Uncertainty about the potential effects of the rapidly spreading Omicron variant are clouding the federal government’s forecasts for when soaring inflation and supply chain bottlenecks will ease.
Deputy Prime Minister and Finance Minister Chrystia Freeland on Tuesday tabled her fall fiscal update amid a backdrop of escalating global fears about the spread of the Omicron variant, the latest mutated strain of the virus that causes COVID-19.
In the update, Freeland said recent economic estimates had suggested inflation might fall back to the country’s two per cent target late next year. The rise of Omicron in the weeks since means those forecasts may change.
“The path forward will depend on a number of tailwinds and headwinds, which could either bolster the recovery or push it off course. Of concern, the global health situation has deteriorated in recent weeks, with resurgences of COVID-19 in some regions and the emergence of a new variant, Omicron,” according to the update.
“Risks associated with COVID-19 continue to cloud the outlook.”
Setbacks to Canada’s economic recovery, the update warned, cannot be ruled out.
In fact, rising cases among countries with high levels of vaccination could lead to more public health restrictions, which could worsen supply chain struggles and inflation risks.
“While it is too soon to determine the economic impacts of the recent resurgence of COVID-19 and the Omicron variant, these developments nonetheless pose a downside risk to Canada’s economic recovery,” the update said.

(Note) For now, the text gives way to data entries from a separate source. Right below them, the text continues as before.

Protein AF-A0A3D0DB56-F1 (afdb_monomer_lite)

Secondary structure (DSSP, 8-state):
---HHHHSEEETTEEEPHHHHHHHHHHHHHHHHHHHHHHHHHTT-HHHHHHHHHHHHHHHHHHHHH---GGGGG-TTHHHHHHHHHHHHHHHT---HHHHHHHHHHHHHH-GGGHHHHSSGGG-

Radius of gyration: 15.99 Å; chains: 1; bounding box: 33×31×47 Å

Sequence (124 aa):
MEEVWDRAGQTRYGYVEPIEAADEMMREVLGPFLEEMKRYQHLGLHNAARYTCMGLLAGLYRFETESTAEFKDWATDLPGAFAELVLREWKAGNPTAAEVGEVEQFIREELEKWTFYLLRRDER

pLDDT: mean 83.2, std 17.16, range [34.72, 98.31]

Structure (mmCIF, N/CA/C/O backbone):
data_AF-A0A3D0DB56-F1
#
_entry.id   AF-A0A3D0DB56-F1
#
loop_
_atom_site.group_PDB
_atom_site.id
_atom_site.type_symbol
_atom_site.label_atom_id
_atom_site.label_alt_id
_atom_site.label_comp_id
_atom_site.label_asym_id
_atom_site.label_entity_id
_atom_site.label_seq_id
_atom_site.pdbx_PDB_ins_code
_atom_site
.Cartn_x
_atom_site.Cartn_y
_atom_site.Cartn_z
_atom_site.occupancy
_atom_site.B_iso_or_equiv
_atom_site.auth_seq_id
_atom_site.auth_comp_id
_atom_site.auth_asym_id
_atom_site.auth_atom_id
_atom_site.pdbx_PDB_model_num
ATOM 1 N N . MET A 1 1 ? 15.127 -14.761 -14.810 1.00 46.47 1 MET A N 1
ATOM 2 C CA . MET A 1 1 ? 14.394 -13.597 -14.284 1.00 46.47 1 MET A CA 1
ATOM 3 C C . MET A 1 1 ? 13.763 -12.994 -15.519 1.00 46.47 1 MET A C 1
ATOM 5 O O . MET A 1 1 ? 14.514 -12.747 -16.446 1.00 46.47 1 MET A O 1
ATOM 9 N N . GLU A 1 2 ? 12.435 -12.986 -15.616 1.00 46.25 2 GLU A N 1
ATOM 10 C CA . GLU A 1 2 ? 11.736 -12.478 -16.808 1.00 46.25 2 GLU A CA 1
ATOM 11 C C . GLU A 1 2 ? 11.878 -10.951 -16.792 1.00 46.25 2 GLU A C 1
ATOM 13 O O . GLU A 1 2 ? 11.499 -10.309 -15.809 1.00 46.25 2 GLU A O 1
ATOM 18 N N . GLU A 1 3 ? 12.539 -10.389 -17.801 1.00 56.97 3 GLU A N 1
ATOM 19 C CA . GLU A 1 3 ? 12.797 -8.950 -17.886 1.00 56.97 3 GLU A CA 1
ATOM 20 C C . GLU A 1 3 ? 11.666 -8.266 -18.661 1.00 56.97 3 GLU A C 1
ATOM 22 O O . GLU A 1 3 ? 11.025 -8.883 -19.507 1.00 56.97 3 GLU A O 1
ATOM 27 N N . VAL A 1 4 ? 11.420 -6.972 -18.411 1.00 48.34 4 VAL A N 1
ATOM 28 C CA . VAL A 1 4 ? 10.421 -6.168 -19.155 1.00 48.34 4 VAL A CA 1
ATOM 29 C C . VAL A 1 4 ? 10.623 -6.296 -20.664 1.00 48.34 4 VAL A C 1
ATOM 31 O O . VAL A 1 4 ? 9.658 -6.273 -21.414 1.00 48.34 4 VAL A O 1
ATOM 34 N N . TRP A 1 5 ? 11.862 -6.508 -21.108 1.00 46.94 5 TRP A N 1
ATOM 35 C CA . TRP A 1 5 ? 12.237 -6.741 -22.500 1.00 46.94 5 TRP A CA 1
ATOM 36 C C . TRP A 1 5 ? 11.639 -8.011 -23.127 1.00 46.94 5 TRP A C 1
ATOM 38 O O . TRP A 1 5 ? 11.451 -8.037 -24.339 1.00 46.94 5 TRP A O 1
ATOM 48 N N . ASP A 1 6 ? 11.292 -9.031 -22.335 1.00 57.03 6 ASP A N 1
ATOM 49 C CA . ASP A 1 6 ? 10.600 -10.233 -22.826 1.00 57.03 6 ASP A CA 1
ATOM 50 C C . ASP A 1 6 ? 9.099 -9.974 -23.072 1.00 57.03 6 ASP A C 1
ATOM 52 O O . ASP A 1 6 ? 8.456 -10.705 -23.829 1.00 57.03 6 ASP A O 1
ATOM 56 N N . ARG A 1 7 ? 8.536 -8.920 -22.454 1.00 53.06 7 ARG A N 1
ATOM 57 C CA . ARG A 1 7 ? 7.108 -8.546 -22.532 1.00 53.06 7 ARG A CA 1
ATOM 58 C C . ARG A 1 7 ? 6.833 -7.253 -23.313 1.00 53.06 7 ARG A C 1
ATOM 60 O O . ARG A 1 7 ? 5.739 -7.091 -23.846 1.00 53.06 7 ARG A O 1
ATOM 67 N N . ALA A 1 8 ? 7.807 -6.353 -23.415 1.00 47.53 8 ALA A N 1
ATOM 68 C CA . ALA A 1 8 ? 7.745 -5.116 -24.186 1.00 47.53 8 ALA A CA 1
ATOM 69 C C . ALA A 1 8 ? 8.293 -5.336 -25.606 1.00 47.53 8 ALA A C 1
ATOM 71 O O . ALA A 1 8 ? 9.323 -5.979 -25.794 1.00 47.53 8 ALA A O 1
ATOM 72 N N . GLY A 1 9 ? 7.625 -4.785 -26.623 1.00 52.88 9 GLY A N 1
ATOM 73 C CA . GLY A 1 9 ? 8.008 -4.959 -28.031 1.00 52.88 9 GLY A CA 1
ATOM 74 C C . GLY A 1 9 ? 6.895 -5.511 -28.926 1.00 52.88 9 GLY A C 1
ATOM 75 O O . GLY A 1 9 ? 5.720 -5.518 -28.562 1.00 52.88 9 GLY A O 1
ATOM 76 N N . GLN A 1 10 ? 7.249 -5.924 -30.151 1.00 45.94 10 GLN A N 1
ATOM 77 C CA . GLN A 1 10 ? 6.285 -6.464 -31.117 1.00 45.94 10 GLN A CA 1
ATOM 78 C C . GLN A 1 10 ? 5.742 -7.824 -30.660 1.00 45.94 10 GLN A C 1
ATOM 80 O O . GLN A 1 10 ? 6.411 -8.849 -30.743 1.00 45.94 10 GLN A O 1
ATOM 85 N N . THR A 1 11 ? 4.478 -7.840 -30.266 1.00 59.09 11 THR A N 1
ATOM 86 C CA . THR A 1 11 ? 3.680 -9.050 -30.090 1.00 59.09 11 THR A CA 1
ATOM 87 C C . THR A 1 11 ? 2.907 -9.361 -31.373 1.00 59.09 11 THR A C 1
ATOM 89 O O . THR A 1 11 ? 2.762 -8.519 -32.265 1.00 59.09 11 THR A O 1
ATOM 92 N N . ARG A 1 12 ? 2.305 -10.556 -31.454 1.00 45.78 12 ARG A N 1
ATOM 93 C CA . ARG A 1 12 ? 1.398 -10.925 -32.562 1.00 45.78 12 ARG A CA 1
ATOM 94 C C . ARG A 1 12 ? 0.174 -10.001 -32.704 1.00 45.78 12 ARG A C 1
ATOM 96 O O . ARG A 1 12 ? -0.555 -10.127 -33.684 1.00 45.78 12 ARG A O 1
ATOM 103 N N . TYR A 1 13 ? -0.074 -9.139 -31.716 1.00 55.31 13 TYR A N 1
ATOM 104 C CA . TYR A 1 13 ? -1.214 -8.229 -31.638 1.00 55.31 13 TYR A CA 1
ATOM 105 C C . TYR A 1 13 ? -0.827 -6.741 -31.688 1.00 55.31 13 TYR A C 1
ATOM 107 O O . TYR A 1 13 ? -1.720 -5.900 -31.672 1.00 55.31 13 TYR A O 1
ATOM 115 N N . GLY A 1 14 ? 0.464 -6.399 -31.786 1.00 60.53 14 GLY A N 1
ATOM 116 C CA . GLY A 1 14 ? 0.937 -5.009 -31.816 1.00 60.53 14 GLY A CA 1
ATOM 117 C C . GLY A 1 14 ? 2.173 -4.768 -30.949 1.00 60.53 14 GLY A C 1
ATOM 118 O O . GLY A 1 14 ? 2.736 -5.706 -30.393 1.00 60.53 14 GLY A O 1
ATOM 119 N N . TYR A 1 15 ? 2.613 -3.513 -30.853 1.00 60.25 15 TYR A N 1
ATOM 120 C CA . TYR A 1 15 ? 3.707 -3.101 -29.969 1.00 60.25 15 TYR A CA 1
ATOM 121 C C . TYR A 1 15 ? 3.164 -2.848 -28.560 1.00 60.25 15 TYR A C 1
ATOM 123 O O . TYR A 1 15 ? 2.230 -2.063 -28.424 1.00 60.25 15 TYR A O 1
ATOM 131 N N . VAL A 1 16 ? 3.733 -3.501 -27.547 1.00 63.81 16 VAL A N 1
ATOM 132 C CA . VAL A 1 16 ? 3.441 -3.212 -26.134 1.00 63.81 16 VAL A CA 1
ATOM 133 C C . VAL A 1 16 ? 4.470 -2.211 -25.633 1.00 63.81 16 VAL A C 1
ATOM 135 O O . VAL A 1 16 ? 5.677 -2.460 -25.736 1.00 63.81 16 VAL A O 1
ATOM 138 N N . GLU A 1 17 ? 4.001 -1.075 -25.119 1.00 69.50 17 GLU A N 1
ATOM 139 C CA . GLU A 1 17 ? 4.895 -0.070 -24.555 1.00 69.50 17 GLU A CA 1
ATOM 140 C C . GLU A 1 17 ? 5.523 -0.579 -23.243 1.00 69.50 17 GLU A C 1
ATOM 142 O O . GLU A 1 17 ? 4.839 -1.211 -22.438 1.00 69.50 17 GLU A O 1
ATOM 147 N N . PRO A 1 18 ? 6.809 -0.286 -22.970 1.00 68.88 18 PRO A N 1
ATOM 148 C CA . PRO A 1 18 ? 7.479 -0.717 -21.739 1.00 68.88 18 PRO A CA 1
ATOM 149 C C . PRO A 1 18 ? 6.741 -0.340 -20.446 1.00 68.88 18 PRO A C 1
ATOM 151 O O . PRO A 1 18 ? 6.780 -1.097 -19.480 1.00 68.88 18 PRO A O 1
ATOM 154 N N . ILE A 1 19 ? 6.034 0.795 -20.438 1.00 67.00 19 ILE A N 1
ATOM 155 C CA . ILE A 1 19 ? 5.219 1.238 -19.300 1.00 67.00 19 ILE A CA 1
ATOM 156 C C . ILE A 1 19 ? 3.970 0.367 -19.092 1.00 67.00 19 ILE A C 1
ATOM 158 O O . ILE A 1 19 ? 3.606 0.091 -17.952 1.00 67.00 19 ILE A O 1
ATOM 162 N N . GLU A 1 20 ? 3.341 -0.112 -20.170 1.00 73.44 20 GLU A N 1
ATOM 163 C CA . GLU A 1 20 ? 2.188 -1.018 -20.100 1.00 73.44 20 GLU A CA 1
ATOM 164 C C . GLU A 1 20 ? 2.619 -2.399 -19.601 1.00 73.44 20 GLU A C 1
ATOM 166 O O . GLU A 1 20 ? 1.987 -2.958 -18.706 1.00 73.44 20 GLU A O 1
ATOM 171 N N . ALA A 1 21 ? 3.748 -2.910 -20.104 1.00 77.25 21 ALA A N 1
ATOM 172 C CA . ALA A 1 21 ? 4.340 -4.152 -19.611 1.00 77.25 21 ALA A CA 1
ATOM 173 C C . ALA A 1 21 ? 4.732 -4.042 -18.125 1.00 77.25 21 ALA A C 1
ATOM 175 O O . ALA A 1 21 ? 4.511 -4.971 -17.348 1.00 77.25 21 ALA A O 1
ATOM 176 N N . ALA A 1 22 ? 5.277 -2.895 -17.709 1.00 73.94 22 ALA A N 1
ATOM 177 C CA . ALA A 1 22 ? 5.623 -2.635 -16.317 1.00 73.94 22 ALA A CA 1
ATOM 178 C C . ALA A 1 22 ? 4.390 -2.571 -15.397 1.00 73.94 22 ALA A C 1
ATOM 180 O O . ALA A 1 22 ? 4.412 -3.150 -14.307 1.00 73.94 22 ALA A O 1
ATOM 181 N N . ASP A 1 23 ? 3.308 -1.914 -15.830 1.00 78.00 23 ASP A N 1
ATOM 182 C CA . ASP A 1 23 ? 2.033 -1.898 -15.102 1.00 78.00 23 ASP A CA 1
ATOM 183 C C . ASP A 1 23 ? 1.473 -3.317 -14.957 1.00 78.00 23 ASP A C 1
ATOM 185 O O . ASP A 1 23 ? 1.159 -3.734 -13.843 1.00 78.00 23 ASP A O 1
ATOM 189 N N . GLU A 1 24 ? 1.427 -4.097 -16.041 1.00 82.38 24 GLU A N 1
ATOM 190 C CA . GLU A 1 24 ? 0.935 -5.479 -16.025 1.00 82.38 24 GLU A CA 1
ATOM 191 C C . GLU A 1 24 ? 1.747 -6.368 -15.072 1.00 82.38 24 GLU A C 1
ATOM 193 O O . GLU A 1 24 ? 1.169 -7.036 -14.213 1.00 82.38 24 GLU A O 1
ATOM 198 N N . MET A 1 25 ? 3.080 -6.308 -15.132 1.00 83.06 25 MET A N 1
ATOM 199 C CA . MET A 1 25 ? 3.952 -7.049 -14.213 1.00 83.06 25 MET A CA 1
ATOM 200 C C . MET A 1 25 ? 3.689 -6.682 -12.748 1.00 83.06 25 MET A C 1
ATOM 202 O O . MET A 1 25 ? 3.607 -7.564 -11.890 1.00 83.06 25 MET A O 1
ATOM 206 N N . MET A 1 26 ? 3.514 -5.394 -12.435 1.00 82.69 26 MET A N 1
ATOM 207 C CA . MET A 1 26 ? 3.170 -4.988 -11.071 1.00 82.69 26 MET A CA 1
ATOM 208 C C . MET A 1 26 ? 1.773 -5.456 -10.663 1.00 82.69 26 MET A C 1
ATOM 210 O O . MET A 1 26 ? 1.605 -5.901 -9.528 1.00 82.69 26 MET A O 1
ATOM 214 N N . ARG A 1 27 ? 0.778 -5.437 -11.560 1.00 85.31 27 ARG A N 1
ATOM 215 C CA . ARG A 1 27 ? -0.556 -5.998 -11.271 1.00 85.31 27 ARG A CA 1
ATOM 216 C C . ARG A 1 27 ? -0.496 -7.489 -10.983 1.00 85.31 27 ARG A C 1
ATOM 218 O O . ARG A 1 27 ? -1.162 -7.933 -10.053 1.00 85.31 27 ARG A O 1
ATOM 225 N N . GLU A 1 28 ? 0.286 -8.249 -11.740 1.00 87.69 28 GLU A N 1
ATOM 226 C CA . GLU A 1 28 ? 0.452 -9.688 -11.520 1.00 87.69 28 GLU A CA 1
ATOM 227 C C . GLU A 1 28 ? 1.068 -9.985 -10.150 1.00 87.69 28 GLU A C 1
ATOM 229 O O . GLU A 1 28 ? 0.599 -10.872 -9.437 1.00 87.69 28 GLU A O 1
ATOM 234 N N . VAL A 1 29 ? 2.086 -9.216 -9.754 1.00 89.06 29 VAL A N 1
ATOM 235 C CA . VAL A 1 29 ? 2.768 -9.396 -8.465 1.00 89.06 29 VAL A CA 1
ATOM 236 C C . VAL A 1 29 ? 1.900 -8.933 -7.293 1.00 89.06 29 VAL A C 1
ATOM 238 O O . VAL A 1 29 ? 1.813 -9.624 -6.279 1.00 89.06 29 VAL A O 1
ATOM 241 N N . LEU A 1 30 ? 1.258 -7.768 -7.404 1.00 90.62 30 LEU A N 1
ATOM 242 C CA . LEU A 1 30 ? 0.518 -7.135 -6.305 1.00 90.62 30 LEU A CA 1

“The global health situation remains fragile.”
Conservative Leader Erin O’Toole took aim at the forecasting in a speech in the House of Commons, suggesting Canadians are being “priced out of their own lives” because of rising inflation.
“Today the Liberal government shared a snapshot of Canada’s economic position. The minister is actually hoping she can fool Canadians into thinking everything is fine,” O’Toole said.
“What they neglected to point out was how their mismanagement has led this country and Canadian families to the edge of an economic cliff.”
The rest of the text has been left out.